The joining of the not harmonized datasets results in the following data frame.
library(dplyr)
survey_1 %>%
mutate ( survey = 1,
sex_numeric = as_numeric(.data$sex),
sex_factor = as_factor(.data$sex)) %>%
full_join(
survey_2 %>%
mutate ( survey = 2,
gender_numeric = as_numeric(.data$gender),
gender_factor = as_factor(.data$gender))
)
#> Joining, by = "survey"
#> sex survey sex_numeric sex_factor gender gender_numeric gender_factor
#> 1 1 1 1 Male NA NA <NA>
#> 2 1 1 1 Male NA NA <NA>
#> 3 0 1 0 Female NA NA <NA>
#> 4 NA 1 NA <NA> NA NA <NA>
#> 5 NA 2 NA <NA> 1 1 male
#> 6 NA 2 NA <NA> 3 3 other
#> 7 NA 2 NA <NA> 9 9 declined
#> 8 NA 2 NA <NA> 1 1 male
#> 9 NA 2 NA <NA> 2 2 female
Performing only variable harmonization yields to a data frame that has the correct dimensions, but it is not usable for statistical analysis.
library(dplyr)
survey_var_harmonized <- survey_1 %>%
rename ( gender = .data$sex ) %>%
mutate ( survey = 1,
gender_numeric = as_numeric(.data$gender),
gender_factor = as_factor(.data$gender)) %>%
full_join(
survey_2 %>%
mutate ( survey = 2,
gender_numeric = as_numeric(.data$gender),
gender_factor = as_factor(.data$gender)),
by = c("gender", "survey", "gender_numeric", "gender_factor")
)
Apart from the simple, descriptive variable of the survey identification, non of the descriptive statistics are meaningful.

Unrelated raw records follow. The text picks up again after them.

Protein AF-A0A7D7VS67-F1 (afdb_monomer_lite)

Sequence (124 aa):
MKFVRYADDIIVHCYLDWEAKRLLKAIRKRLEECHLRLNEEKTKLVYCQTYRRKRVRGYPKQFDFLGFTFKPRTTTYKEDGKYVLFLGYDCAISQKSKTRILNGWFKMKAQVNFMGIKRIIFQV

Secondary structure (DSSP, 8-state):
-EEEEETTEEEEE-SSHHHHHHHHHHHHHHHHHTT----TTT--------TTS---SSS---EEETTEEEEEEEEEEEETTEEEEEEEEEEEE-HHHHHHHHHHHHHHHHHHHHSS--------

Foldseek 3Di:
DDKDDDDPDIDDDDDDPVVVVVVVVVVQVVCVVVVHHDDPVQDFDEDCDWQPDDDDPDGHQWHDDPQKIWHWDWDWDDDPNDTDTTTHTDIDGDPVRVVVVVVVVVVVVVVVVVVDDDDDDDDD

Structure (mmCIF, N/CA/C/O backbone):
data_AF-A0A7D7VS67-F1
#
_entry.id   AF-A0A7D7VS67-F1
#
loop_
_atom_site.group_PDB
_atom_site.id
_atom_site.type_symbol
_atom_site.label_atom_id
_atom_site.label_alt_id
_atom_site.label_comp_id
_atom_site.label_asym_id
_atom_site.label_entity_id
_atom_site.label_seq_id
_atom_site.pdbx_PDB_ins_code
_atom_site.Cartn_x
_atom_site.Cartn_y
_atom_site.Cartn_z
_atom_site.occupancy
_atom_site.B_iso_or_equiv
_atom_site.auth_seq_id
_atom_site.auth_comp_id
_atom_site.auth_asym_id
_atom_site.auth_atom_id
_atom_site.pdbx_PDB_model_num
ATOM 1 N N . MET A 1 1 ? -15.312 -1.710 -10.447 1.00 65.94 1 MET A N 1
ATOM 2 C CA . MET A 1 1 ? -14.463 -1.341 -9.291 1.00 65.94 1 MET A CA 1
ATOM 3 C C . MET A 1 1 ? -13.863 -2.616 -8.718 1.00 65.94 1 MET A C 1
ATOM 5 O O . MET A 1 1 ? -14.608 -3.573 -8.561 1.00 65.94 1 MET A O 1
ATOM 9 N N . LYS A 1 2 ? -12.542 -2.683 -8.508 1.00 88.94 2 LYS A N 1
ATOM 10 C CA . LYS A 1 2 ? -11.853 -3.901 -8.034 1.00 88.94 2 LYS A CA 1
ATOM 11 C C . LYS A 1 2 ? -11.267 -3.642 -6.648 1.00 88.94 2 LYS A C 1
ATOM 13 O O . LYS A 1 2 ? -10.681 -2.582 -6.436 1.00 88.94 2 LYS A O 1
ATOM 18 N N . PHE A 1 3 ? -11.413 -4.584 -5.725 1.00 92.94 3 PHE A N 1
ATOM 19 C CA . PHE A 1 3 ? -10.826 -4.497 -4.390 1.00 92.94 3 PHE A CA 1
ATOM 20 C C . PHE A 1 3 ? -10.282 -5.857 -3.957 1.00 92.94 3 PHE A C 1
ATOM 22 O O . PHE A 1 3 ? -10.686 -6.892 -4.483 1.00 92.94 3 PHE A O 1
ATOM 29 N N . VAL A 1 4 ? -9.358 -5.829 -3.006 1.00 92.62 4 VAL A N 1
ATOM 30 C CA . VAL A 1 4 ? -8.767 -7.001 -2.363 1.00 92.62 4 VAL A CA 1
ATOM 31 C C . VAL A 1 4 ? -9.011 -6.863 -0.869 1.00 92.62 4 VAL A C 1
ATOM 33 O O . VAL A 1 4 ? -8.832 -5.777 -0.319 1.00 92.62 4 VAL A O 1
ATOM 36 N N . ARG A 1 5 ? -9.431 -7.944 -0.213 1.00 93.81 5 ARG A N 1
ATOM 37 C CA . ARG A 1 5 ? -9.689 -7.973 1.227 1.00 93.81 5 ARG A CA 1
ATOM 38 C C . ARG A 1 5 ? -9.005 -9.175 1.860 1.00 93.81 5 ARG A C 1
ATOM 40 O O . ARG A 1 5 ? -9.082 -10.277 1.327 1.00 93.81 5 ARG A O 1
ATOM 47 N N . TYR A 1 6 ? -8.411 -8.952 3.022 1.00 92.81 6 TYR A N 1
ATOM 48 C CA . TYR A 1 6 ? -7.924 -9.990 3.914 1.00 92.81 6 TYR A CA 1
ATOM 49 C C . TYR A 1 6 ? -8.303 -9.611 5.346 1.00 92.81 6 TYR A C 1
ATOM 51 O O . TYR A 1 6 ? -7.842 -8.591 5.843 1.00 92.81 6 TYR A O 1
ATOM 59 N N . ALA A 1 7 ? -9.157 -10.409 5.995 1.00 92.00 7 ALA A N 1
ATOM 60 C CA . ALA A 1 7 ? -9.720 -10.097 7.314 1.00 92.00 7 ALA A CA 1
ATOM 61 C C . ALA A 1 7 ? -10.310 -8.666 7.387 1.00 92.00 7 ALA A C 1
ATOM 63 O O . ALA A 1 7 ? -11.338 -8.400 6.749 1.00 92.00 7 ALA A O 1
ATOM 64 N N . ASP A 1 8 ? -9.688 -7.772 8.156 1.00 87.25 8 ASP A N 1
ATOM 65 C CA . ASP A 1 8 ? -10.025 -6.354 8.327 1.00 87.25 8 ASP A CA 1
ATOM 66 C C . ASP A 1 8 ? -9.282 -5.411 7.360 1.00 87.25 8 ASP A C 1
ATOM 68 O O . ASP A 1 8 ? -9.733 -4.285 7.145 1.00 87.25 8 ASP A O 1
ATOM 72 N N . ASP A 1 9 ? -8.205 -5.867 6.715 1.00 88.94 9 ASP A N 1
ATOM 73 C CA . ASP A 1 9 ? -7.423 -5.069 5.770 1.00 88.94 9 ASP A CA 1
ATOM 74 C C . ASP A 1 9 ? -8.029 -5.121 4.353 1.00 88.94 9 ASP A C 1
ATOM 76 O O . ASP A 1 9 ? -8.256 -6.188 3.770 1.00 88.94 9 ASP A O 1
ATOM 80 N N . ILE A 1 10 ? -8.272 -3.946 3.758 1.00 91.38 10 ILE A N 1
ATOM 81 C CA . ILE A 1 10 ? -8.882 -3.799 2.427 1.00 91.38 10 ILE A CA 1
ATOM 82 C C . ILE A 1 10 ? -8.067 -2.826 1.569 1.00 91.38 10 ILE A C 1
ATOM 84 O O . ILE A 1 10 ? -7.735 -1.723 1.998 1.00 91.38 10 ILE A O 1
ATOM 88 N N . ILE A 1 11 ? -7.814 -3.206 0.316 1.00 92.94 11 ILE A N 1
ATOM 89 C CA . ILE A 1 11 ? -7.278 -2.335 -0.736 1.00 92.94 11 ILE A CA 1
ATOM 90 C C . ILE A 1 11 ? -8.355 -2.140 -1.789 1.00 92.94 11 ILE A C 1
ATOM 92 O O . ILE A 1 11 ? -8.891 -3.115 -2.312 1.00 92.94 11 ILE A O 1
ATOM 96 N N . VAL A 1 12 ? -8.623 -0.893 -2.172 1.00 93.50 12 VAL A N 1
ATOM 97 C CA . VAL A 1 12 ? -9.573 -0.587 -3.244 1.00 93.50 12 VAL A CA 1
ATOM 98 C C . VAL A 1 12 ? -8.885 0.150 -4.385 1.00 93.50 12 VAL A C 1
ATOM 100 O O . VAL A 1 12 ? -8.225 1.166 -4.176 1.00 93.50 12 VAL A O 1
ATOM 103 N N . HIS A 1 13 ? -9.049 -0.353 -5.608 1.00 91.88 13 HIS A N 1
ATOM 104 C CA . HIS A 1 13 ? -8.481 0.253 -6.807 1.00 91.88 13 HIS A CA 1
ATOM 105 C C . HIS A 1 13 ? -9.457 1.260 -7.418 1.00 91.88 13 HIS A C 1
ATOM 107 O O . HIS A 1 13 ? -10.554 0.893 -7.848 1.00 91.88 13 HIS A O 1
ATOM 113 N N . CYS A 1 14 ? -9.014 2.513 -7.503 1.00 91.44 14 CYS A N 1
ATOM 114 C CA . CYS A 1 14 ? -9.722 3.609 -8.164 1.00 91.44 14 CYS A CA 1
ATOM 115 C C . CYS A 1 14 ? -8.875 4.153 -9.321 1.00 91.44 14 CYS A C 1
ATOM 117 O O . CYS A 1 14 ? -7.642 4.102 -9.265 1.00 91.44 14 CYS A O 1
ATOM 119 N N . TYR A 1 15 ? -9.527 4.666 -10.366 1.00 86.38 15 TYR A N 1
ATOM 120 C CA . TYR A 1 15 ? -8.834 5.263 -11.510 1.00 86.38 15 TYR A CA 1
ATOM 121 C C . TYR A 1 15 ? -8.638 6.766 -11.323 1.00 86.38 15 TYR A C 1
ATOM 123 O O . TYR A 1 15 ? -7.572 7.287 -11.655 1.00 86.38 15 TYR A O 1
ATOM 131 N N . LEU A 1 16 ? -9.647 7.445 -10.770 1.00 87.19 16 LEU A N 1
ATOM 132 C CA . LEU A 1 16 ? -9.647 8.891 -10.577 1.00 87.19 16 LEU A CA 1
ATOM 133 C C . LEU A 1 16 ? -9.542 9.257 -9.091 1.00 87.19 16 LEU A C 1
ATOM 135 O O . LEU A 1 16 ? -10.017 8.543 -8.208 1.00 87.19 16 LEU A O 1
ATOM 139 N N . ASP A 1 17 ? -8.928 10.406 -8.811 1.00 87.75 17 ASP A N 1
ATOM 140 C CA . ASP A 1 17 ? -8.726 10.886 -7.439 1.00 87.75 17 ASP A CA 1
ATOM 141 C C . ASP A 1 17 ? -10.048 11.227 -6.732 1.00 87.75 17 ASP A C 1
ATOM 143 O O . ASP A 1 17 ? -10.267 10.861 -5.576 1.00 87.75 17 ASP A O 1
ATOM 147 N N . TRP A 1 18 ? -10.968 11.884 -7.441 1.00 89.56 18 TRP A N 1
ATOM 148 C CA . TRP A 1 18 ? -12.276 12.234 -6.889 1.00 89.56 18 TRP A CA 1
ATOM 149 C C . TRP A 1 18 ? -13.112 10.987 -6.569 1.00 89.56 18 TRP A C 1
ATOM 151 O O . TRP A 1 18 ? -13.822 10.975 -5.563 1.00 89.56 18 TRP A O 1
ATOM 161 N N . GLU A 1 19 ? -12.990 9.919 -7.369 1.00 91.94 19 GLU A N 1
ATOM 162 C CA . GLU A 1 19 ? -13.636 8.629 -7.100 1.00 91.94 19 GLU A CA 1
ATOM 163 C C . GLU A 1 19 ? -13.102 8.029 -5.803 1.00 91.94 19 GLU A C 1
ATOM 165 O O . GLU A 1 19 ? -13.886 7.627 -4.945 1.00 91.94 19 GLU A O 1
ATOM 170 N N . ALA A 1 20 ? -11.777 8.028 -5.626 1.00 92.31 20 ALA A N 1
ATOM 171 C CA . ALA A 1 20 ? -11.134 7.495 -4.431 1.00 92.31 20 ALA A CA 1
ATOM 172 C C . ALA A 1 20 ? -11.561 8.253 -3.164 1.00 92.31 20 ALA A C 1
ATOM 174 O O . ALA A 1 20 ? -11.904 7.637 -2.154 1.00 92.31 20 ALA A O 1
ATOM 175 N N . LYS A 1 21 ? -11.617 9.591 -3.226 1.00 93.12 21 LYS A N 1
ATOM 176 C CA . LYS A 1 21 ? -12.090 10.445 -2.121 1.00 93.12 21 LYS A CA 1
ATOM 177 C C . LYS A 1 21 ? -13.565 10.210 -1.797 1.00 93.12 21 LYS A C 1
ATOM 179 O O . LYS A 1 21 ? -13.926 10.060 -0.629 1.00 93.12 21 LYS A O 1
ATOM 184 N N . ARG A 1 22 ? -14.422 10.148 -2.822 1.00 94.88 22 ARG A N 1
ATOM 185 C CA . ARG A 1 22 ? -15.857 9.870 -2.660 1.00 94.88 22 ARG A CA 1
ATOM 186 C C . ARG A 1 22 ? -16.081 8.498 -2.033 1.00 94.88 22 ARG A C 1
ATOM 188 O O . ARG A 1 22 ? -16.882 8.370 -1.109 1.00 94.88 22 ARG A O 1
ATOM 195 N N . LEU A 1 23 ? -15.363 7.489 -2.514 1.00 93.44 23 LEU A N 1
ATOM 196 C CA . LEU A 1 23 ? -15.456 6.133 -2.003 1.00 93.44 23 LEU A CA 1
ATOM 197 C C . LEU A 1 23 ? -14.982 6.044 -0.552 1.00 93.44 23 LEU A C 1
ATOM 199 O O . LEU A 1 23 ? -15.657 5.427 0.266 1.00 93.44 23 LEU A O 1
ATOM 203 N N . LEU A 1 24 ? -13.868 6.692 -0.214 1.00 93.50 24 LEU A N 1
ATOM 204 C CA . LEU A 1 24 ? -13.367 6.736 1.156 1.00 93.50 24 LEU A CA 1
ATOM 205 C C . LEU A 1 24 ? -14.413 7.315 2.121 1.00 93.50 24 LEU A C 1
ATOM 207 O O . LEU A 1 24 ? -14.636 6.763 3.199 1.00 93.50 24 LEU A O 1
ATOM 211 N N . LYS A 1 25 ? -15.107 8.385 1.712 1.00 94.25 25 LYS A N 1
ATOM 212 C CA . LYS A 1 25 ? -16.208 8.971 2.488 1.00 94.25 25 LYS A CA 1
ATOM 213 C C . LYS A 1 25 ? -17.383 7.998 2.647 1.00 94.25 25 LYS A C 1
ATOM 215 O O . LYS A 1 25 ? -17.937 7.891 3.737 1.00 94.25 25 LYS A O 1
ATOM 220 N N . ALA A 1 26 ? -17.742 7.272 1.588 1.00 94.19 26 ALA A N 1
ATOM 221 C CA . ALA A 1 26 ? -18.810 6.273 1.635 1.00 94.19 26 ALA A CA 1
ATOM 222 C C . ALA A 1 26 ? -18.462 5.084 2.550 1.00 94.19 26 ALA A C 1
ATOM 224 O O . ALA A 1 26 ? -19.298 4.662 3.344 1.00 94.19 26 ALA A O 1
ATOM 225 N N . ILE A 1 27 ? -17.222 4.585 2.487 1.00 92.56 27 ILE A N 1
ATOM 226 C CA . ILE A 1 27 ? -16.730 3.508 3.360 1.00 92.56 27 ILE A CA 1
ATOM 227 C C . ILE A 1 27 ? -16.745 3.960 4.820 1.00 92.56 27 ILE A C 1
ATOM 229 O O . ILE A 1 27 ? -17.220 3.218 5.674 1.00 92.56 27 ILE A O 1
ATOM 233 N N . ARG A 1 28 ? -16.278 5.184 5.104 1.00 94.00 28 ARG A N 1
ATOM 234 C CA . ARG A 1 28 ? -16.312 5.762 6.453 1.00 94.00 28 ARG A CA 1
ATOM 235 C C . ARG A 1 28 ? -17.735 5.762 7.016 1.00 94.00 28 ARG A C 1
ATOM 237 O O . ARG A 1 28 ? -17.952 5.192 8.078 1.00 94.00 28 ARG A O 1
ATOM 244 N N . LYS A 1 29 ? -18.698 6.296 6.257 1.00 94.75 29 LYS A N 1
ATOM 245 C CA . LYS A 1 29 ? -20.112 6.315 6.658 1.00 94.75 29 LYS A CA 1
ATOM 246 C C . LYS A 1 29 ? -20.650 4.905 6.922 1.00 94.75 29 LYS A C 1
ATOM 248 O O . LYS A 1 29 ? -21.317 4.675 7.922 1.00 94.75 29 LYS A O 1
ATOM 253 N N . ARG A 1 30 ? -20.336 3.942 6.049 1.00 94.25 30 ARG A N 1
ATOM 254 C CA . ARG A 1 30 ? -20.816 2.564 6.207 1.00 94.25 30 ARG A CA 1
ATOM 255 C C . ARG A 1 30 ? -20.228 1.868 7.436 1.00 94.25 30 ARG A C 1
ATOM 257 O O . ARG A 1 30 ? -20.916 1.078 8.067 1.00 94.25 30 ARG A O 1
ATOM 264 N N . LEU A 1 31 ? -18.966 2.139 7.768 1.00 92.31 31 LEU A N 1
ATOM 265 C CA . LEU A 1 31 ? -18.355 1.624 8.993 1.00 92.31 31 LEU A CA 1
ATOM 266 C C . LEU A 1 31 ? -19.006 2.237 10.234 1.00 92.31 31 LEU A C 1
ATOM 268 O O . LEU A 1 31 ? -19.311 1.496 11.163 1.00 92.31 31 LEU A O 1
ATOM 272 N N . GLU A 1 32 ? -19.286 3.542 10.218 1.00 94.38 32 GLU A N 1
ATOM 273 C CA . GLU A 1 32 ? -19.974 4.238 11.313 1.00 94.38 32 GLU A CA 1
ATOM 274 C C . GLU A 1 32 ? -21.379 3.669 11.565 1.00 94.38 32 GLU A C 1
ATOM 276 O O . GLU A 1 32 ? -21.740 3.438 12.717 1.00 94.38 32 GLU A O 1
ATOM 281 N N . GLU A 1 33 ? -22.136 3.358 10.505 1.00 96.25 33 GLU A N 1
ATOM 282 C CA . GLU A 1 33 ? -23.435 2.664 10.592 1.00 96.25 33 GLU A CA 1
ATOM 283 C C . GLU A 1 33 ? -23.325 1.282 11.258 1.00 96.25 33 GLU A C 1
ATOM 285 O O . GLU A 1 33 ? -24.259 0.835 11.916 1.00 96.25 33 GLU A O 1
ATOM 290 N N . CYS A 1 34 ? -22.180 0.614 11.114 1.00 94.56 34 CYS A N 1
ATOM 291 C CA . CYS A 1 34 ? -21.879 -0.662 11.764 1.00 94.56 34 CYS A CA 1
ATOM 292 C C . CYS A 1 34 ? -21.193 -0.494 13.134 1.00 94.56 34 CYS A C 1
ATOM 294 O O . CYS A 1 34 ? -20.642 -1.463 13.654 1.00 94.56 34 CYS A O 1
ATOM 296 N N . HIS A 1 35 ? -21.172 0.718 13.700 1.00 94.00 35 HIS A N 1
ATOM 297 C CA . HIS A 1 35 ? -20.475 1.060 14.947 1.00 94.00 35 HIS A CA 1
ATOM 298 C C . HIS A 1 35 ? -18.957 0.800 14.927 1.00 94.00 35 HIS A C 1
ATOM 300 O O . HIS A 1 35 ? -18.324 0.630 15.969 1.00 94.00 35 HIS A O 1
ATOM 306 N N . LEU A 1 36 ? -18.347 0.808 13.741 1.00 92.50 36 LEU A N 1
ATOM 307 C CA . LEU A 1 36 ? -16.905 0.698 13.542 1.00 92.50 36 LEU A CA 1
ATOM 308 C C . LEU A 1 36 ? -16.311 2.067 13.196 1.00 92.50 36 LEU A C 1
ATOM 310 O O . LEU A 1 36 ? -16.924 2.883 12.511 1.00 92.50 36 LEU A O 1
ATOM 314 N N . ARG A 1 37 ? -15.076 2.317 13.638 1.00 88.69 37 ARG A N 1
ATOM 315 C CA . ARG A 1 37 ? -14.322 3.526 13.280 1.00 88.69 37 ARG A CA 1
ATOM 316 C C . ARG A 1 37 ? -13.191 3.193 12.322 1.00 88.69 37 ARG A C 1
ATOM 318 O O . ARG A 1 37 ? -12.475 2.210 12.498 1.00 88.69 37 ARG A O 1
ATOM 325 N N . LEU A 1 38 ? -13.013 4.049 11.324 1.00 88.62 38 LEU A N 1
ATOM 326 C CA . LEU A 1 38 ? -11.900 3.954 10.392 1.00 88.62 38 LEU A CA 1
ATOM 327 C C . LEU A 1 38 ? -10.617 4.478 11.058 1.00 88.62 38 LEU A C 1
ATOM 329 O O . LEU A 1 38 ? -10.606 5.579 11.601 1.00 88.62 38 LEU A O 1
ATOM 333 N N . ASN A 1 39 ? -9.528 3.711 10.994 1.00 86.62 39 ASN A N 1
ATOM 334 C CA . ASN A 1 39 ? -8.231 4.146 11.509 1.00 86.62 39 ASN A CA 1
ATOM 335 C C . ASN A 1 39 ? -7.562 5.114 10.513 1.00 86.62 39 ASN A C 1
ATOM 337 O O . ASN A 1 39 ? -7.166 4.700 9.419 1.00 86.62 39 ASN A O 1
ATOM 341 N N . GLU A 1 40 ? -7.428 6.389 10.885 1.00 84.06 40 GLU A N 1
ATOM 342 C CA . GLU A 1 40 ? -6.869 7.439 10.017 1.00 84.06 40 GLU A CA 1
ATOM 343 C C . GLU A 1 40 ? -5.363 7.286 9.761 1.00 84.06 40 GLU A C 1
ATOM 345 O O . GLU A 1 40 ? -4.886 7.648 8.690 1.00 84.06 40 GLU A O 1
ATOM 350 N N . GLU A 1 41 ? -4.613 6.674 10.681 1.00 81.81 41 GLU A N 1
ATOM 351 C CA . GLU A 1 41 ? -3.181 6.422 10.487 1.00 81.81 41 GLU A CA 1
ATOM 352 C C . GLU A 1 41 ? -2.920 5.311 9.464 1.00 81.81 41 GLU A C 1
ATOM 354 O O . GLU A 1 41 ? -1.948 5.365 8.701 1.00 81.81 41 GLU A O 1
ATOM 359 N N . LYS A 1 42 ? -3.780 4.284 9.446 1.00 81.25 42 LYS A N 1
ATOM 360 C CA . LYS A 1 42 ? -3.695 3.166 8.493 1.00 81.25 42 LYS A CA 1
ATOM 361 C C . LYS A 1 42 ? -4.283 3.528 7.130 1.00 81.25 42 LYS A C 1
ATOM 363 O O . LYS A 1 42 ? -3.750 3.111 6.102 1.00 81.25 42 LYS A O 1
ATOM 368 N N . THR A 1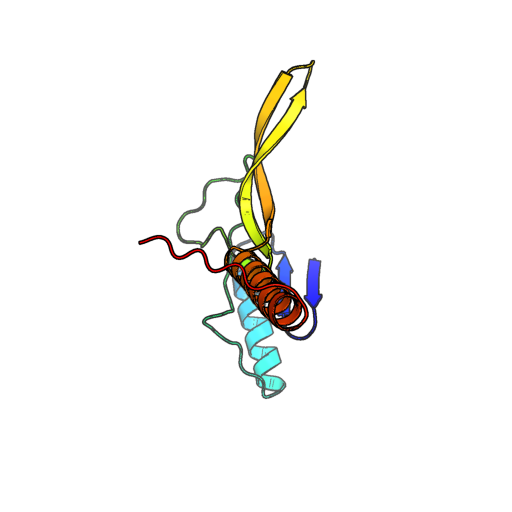 43 ? -5.363 4.302 7.113 1.00 87.88 43 THR A N 1
ATOM 369 C CA . THR A 1 43 ? -6.108 4.624 5.894 1.00 87.88 43 THR A CA 1
ATOM 370 C C . THR A 1 43 ? -5.382 5.683 5.078 1.00 87.88 43 THR A C 1
ATOM 372 O O . THR A 1 43 ? -5.294 6.840 5.475 1.00 87.88 43 THR A O 1
ATOM 375 N N . LYS A 1 44 ? -4.892 5.311 3.894 1.00 89.56 44 LYS A N 1
ATOM 376 C CA . LYS A 1 44 ? -4.133 6.217 3.023 1.00 89.56 44 LYS A CA 1
ATOM 377 C C . LYS A 1 44 ? -4.640 6.141 1.592 1.00 89.56 44 LYS A C 1
ATOM 379 O O . LYS A 1 44 ? -4.825 5.055 1.051 1.00 89.56 44 LYS A O 1
ATOM 384 N N . LEU A 1 45 ? -4.794 7.300 0.955 1.00 92.06 45 LEU A N 1
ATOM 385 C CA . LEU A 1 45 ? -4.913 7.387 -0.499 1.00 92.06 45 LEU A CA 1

summary(survey_var_harmonized)
#> gender survey gender_numeric gender_factor
#> Min. :0.00 Min. :1.000 Min. :0.00 Female :1
#> 1st Qu.:1.00 1st Qu.:1.000 1st Qu.:1.00 Male :2
#> Median :1.00 Median :2.000 Median :1.00 male :2
#> Mean :2.25 Mean :1.556 Mean :2.25 female :1
#> 3rd Qu.:2.25 3rd Qu.:2.000 3rd Qu.:2.25 other :1
#> Max. :9.00 Max. :2.000 Max. :9.00 declined:1
#> NA's :1 NA's :1 NA's :1
The variable labels must be harmonized for a successful factor representation. The numerical coding must be harmonized, and the missing cases must be consistently handled to acheive any useful numerical representation.
survey_joined %>%
mutate ( id = paste0("survey_", .data$survey, "_", .data$id),
gender_numeric = c(1,1,0,NA_real_, 1,3,NA_real_,1,0),
gender_factor = as_factor(.data$gender),
female_ratio = ifelse (.data$gender_numeric == 0, 1, 0)) %>%
summary()
#> id survey gender gender_numeric
#> Length:9 Min. :1.000 Min. :0.000 Min. :0.0
#> Class :character 1st Qu.:1.000 1st Qu.:1.000 1st Qu.:0.5
#> Mode :character Median :2.000 Median :1.000 Median :1.0
#> Mean :1.556 Mean :2.778 Mean :1.0
#> 3rd Qu.:2.000 3rd Qu.:3.000 3rd Qu.:1.0
#> Max. :2.000 Max. :9.000 Max. :3.0
#> NA's :2
#> gender_factor female_ratio
#> female :2 Min. :0.0000
#> male :4 1st Qu.:0.0000
#> other :1 Median :0.0000
#> declined:2 Mean :0.2857
#> 3rd Qu.:0.5000
#> Max. :1.0000
#> NA's :2
How we help harmonization
The data importing functions make sure that survey data and metadata are carefully translated to R data classes and variable types.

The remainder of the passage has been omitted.